Jamie Malanowski

WHY DO WE THINK CORPORTIONS ARE PEOPLE?

Two sentences have resulted in more damage to American democracy than any other. The sentences are simple, but have had profound effects. Both sentences are false on their face, and yet both have been decreed true by the Supreme Court, and are therefore the law of the land.

One sentence is that a corporation is a person. The other is that money is speech.

The corporation was invented as a legal entity in the 19th century. The original corporations were government-chartered institution meant to effect specific public functions, such as building a bridge. In 1886, Morrison R. Waite, the Chief Justice of the Supreme Court, wrote an opinion that held that under the Fourteenth Amendment, corporations were “persons” having the same rights as human being. We have been living with Waite’s ruling ever since, and even strict constructionists as John Roberts and Antonin Scalia blythly agree without any doubt that this is the case. But it sure seems like a leap to me.

Mitt Romney attracted considerable attention this past week when, while attending the Iowa State Fair, he articulated this fundamental legal building block. Romney explained that one way to fulfill promises on entitlement programs is to “raise taxes on people,” but before he could articulate his position on not raising taxes, a protester in the crowd shouted “Corporations!”, apparently urging Romney to raise taxes on corporations.

“Corporations are people, my friend,” Romney said, provoking some in the crowd to shout “No, they’re not!”

“Of course they are,” Romney said. “Everything corporations earn ultimately goes to people. Where do you think it goes?” Romney seemed shocked that so many people didn’t understand this important legal finding. And it certainly seemed odd to see many pundits believing that this was a kind of gaffe on his part, to repeat this fundamental principle that so fw people understand or acknowledge.

Of course, many corporations are not simple people, in any individual rights, We the People, of the people, by the people, for the people sense. Many corporations are super machines for raising and spending money, with vast powers and privileges that dwarf that of most individuals. And most people understand in an obvious, plain as the nose on your face way, that corporations are not people. Governments are not people. Churches are not people. Why the hell are corporations people?

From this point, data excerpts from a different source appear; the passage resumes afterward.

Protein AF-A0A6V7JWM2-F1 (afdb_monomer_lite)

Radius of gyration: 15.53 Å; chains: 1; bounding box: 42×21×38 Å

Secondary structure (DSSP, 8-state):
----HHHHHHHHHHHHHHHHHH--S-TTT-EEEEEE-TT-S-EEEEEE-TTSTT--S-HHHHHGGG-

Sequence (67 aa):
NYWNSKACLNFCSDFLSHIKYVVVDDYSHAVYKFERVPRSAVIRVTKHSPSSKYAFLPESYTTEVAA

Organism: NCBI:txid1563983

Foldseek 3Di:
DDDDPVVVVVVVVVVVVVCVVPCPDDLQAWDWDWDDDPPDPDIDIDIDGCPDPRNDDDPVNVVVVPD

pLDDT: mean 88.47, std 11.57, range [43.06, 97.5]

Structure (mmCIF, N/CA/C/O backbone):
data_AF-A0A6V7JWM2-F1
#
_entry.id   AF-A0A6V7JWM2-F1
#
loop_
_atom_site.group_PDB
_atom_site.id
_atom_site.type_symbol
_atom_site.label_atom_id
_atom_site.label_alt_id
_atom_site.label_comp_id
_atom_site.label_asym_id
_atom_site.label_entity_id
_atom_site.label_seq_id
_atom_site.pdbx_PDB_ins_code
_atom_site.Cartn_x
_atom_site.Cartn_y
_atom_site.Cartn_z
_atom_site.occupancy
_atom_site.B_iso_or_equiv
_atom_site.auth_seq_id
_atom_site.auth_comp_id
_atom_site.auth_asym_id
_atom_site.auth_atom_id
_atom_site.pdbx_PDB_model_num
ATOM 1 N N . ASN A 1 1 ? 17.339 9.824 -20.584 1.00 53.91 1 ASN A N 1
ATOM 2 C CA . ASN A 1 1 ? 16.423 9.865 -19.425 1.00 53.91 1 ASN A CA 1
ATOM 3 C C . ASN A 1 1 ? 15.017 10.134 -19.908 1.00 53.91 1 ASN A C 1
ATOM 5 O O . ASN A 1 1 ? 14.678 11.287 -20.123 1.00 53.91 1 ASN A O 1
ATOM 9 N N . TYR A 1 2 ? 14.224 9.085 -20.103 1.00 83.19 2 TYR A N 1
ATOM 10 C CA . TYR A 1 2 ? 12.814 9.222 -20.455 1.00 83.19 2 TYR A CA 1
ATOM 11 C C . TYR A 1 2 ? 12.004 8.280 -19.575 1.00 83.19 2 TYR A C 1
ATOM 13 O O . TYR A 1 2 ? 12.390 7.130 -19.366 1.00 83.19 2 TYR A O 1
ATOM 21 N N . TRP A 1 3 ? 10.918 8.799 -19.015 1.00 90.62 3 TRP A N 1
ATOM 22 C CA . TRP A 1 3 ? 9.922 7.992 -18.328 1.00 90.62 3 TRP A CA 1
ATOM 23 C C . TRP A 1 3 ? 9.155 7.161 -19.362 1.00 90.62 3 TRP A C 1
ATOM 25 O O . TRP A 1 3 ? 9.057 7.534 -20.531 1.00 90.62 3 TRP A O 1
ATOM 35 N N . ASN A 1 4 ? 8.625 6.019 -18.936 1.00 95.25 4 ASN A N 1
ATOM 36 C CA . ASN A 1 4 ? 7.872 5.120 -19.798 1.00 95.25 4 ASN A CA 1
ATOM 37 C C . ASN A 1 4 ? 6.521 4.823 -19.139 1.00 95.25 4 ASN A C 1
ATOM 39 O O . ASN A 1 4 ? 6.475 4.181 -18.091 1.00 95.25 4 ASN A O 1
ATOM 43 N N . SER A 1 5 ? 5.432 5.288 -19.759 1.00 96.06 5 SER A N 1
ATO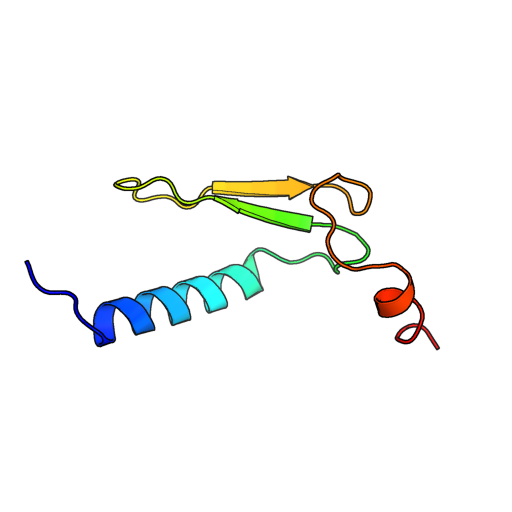M 44 C CA . SER A 1 5 ? 4.063 5.112 -19.249 1.00 96.06 5 SER A CA 1
ATOM 45 C C . SER A 1 5 ? 3.724 3.647 -18.987 1.00 96.06 5 SER A C 1
ATOM 47 O O . SER A 1 5 ? 3.172 3.319 -17.940 1.00 96.06 5 SER A O 1
ATOM 49 N N . LYS A 1 6 ? 4.102 2.754 -19.906 1.00 97.00 6 LYS A N 1
ATOM 50 C CA . LYS A 1 6 ? 3.854 1.316 -19.787 1.00 97.00 6 LYS A CA 1
ATOM 51 C C . LYS A 1 6 ? 4.592 0.723 -18.589 1.00 97.00 6 LYS A C 1
ATOM 53 O O . LYS A 1 6 ? 3.999 -0.037 -17.837 1.00 97.00 6 LYS A O 1
ATOM 58 N N . ALA A 1 7 ? 5.849 1.105 -18.367 1.00 94.00 7 ALA A N 1
ATOM 59 C CA . ALA A 1 7 ? 6.604 0.660 -17.197 1.00 94.00 7 ALA A CA 1
ATOM 60 C C . ALA A 1 7 ? 5.962 1.141 -15.882 1.00 94.00 7 ALA A C 1
ATOM 62 O O . ALA A 1 7 ? 5.855 0.365 -14.935 1.00 94.00 7 ALA A O 1
ATOM 63 N N . CYS A 1 8 ? 5.483 2.390 -15.838 1.00 95.12 8 CYS A N 1
ATOM 64 C CA . CYS A 1 8 ? 4.767 2.934 -14.681 1.00 95.12 8 CYS A CA 1
ATOM 65 C C . CYS A 1 8 ? 3.466 2.170 -14.391 1.00 95.12 8 CYS A C 1
ATOM 67 O O . CYS A 1 8 ? 3.207 1.808 -13.244 1.00 95.12 8 CY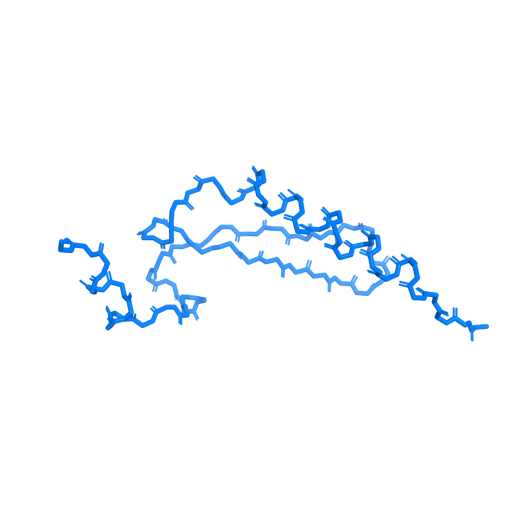S A O 1
ATOM 69 N N . LEU A 1 9 ? 2.660 1.909 -15.424 1.00 97.44 9 LEU A N 1
ATOM 70 C CA . LEU A 1 9 ? 1.386 1.201 -15.286 1.00 97.44 9 LEU A CA 1
ATOM 71 C C . LEU A 1 9 ? 1.580 -0.269 -14.910 1.00 97.44 9 LEU A C 1
ATOM 73 O O . LEU A 1 9 ? 0.858 -0.763 -14.048 1.00 97.44 9 LEU A O 1
ATOM 77 N N . ASN A 1 10 ? 2.580 -0.938 -15.488 1.00 97.25 10 ASN A N 1
ATOM 78 C CA . ASN A 1 10 ? 2.925 -2.309 -15.120 1.00 97.25 10 ASN A CA 1
ATOM 79 C C . ASN A 1 10 ? 3.322 -2.389 -13.644 1.00 97.25 10 ASN A C 1
ATOM 81 O O . ASN 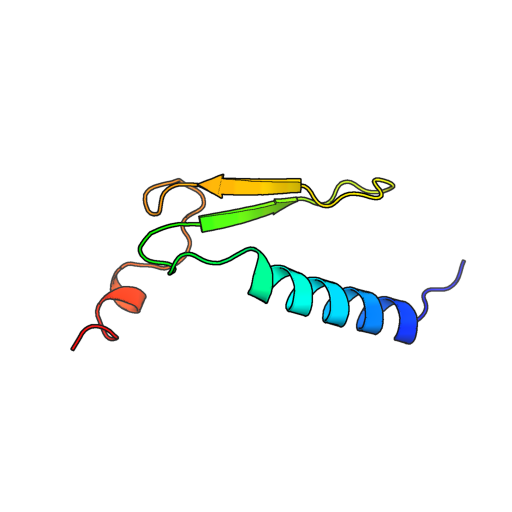A 1 10 ? 2.745 -3.178 -12.906 1.00 97.25 10 ASN A O 1
ATOM 85 N N . PHE A 1 11 ? 4.218 -1.507 -13.183 1.00 94.94 11 PHE A N 1
ATOM 86 C CA . PHE A 1 11 ? 4.587 -1.454 -11.768 1.00 94.94 11 PHE A CA 1
ATOM 87 C C . PHE A 1 11 ? 3.372 -1.218 -10.860 1.00 94.94 11 PHE A C 1
ATOM 89 O O . PHE A 1 11 ? 3.235 -1.884 -9.837 1.00 94.94 11 PHE A O 1
ATOM 96 N N . CYS A 1 12 ? 2.485 -0.290 -11.228 1.00 96.56 12 CYS A N 1
ATOM 97 C CA . CYS A 1 12 ? 1.267 -0.020 -10.464 1.00 96.56 12 CYS A CA 1
ATOM 98 C C . CYS A 1 12 ? 0.371 -1.267 -10.379 1.00 96.56 12 CYS A C 1
ATOM 100 O O . CYS A 1 12 ? -0.048 -1.654 -9.290 1.00 96.56 12 CYS A O 1
ATOM 102 N N . SER A 1 13 ? 0.137 -1.934 -11.511 1.00 97.50 13 SER A N 1
ATOM 103 C CA . SER A 1 13 ? -0.651 -3.169 -11.587 1.00 97.50 13 SER A CA 1
ATOM 104 C C . SER A 1 13 ? -0.053 -4.291 -10.734 1.00 97.50 13 SER A C 1
ATOM 106 O O . SER A 1 13 ? -0.768 -4.936 -9.961 1.00 97.50 13 SER A O 1
ATOM 108 N N . ASP A 1 14 ? 1.260 -4.501 -10.832 1.00 95.94 14 ASP A N 1
ATOM 109 C CA . ASP A 1 14 ? 1.975 -5.525 -10.069 1.00 95.94 14 ASP A CA 1
ATOM 110 C C . ASP A 1 14 ? 1.918 -5.227 -8.566 1.00 95.94 14 ASP A C 1
ATOM 112 O O . ASP A 1 14 ? 1.663 -6.120 -7.757 1.00 95.94 14 ASP A O 1
ATOM 116 N N . PHE A 1 15 ? 2.082 -3.959 -8.180 1.00 95.88 15 PHE A N 1
ATOM 117 C CA .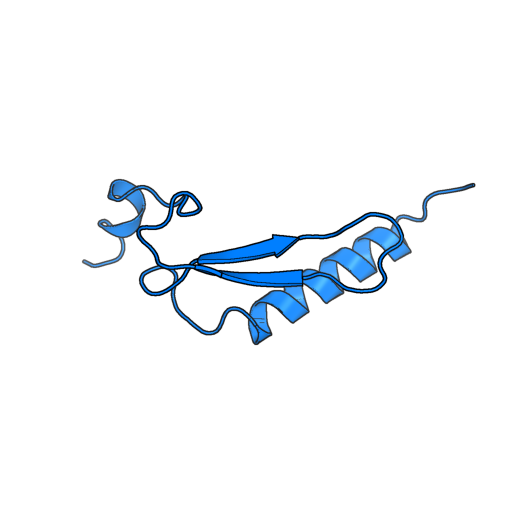 PHE A 1 15 ? 2.008 -3.535 -6.786 1.00 95.88 15 PHE A CA 1
ATOM 118 C C . PHE A 1 15 ? 0.603 -3.704 -6.195 1.00 95.88 15 PHE A C 1
ATOM 120 O O . PHE A 1 15 ? 0.460 -4.241 -5.097 1.00 95.88 15 PHE A O 1
ATOM 127 N N . LEU A 1 16 ? -0.444 -3.315 -6.927 1.00 96.00 16 LEU A N 1
ATOM 128 C CA . LEU A 1 16 ? -1.830 -3.521 -6.494 1.00 96.00 16 LEU A CA 1
ATOM 129 C C . LEU A 1 16 ? -2.169 -5.009 -6.376 1.00 96.00 16 LEU A C 1
ATOM 131 O O . LEU A 1 16 ? -2.856 -5.415 -5.441 1.00 96.00 16 LEU A O 1
ATOM 135 N N . SER A 1 17 ? -1.660 -5.831 -7.294 1.00 95.50 17 SER A N 1
ATOM 136 C CA . SER A 1 17 ? -1.808 -7.285 -7.216 1.00 95.50 17 SER A CA 1
ATOM 137 C C . SER A 1 17 ? -1.102 -7.840 -5.981 1.00 95.50 17 SER A C 1
ATOM 139 O O . SER A 1 17 ? -1.688 -8.633 -5.256 1.00 95.50 17 SER A O 1
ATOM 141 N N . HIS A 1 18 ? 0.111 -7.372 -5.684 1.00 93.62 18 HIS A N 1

The bizarreness of our willingness to inhabit this legal fiction was made brilliantly clear a few years ago by The Corporation, a documentary written by Joel Bakan, and directed by Mark Achbar and Jennifer Abbott, and/or the companion book subsequently written by Bakan. The Corporation makes the point that corporations are legally required to always act in ways that maximize profits for shareholders, which means that if a corporation is a person, it is a clinical psychopath or sociopath, characterized by extreme self-interest, antisocial tendencies, a lack of empathy, a refusal to accept responsibility for antisocial actions, and an inability to feel remorse. And this behavior is tolerated to an insane degree; corporations routinely break the law, and suffer only fines for their misbehavior, no criminal sanctions. Moreover, any other kind of behavior is criticized. The great capitalist idealogue Milton Friedman called social responsibility programs “hypocritical window-dressing” in an article he wrote for The New York Times Magazine in 1970 titled “The Social Responsibility of Business Is to Increase Its Profits.” Kind of says it all.


The sharpest blow against corporate power would be a constitutional amendment stating unequivocally that corporations are not people and do not have the right to buy elections. Rep. Donna Edwards of Maryland introduced such an amendment last year. “Justice Brandeis got it right,” she said. ” ‘We can have democracy in this country, or we can have great wealth concentrated in the hands of a few, but we can’t have both.’ ”

I would just like to see a simple show of hands. How many people agree with Mitt Romney that corporations are people? All the clever guys, like Romney and Roberts and Scalia and other law schools grads would one answer. The rest of us would get another.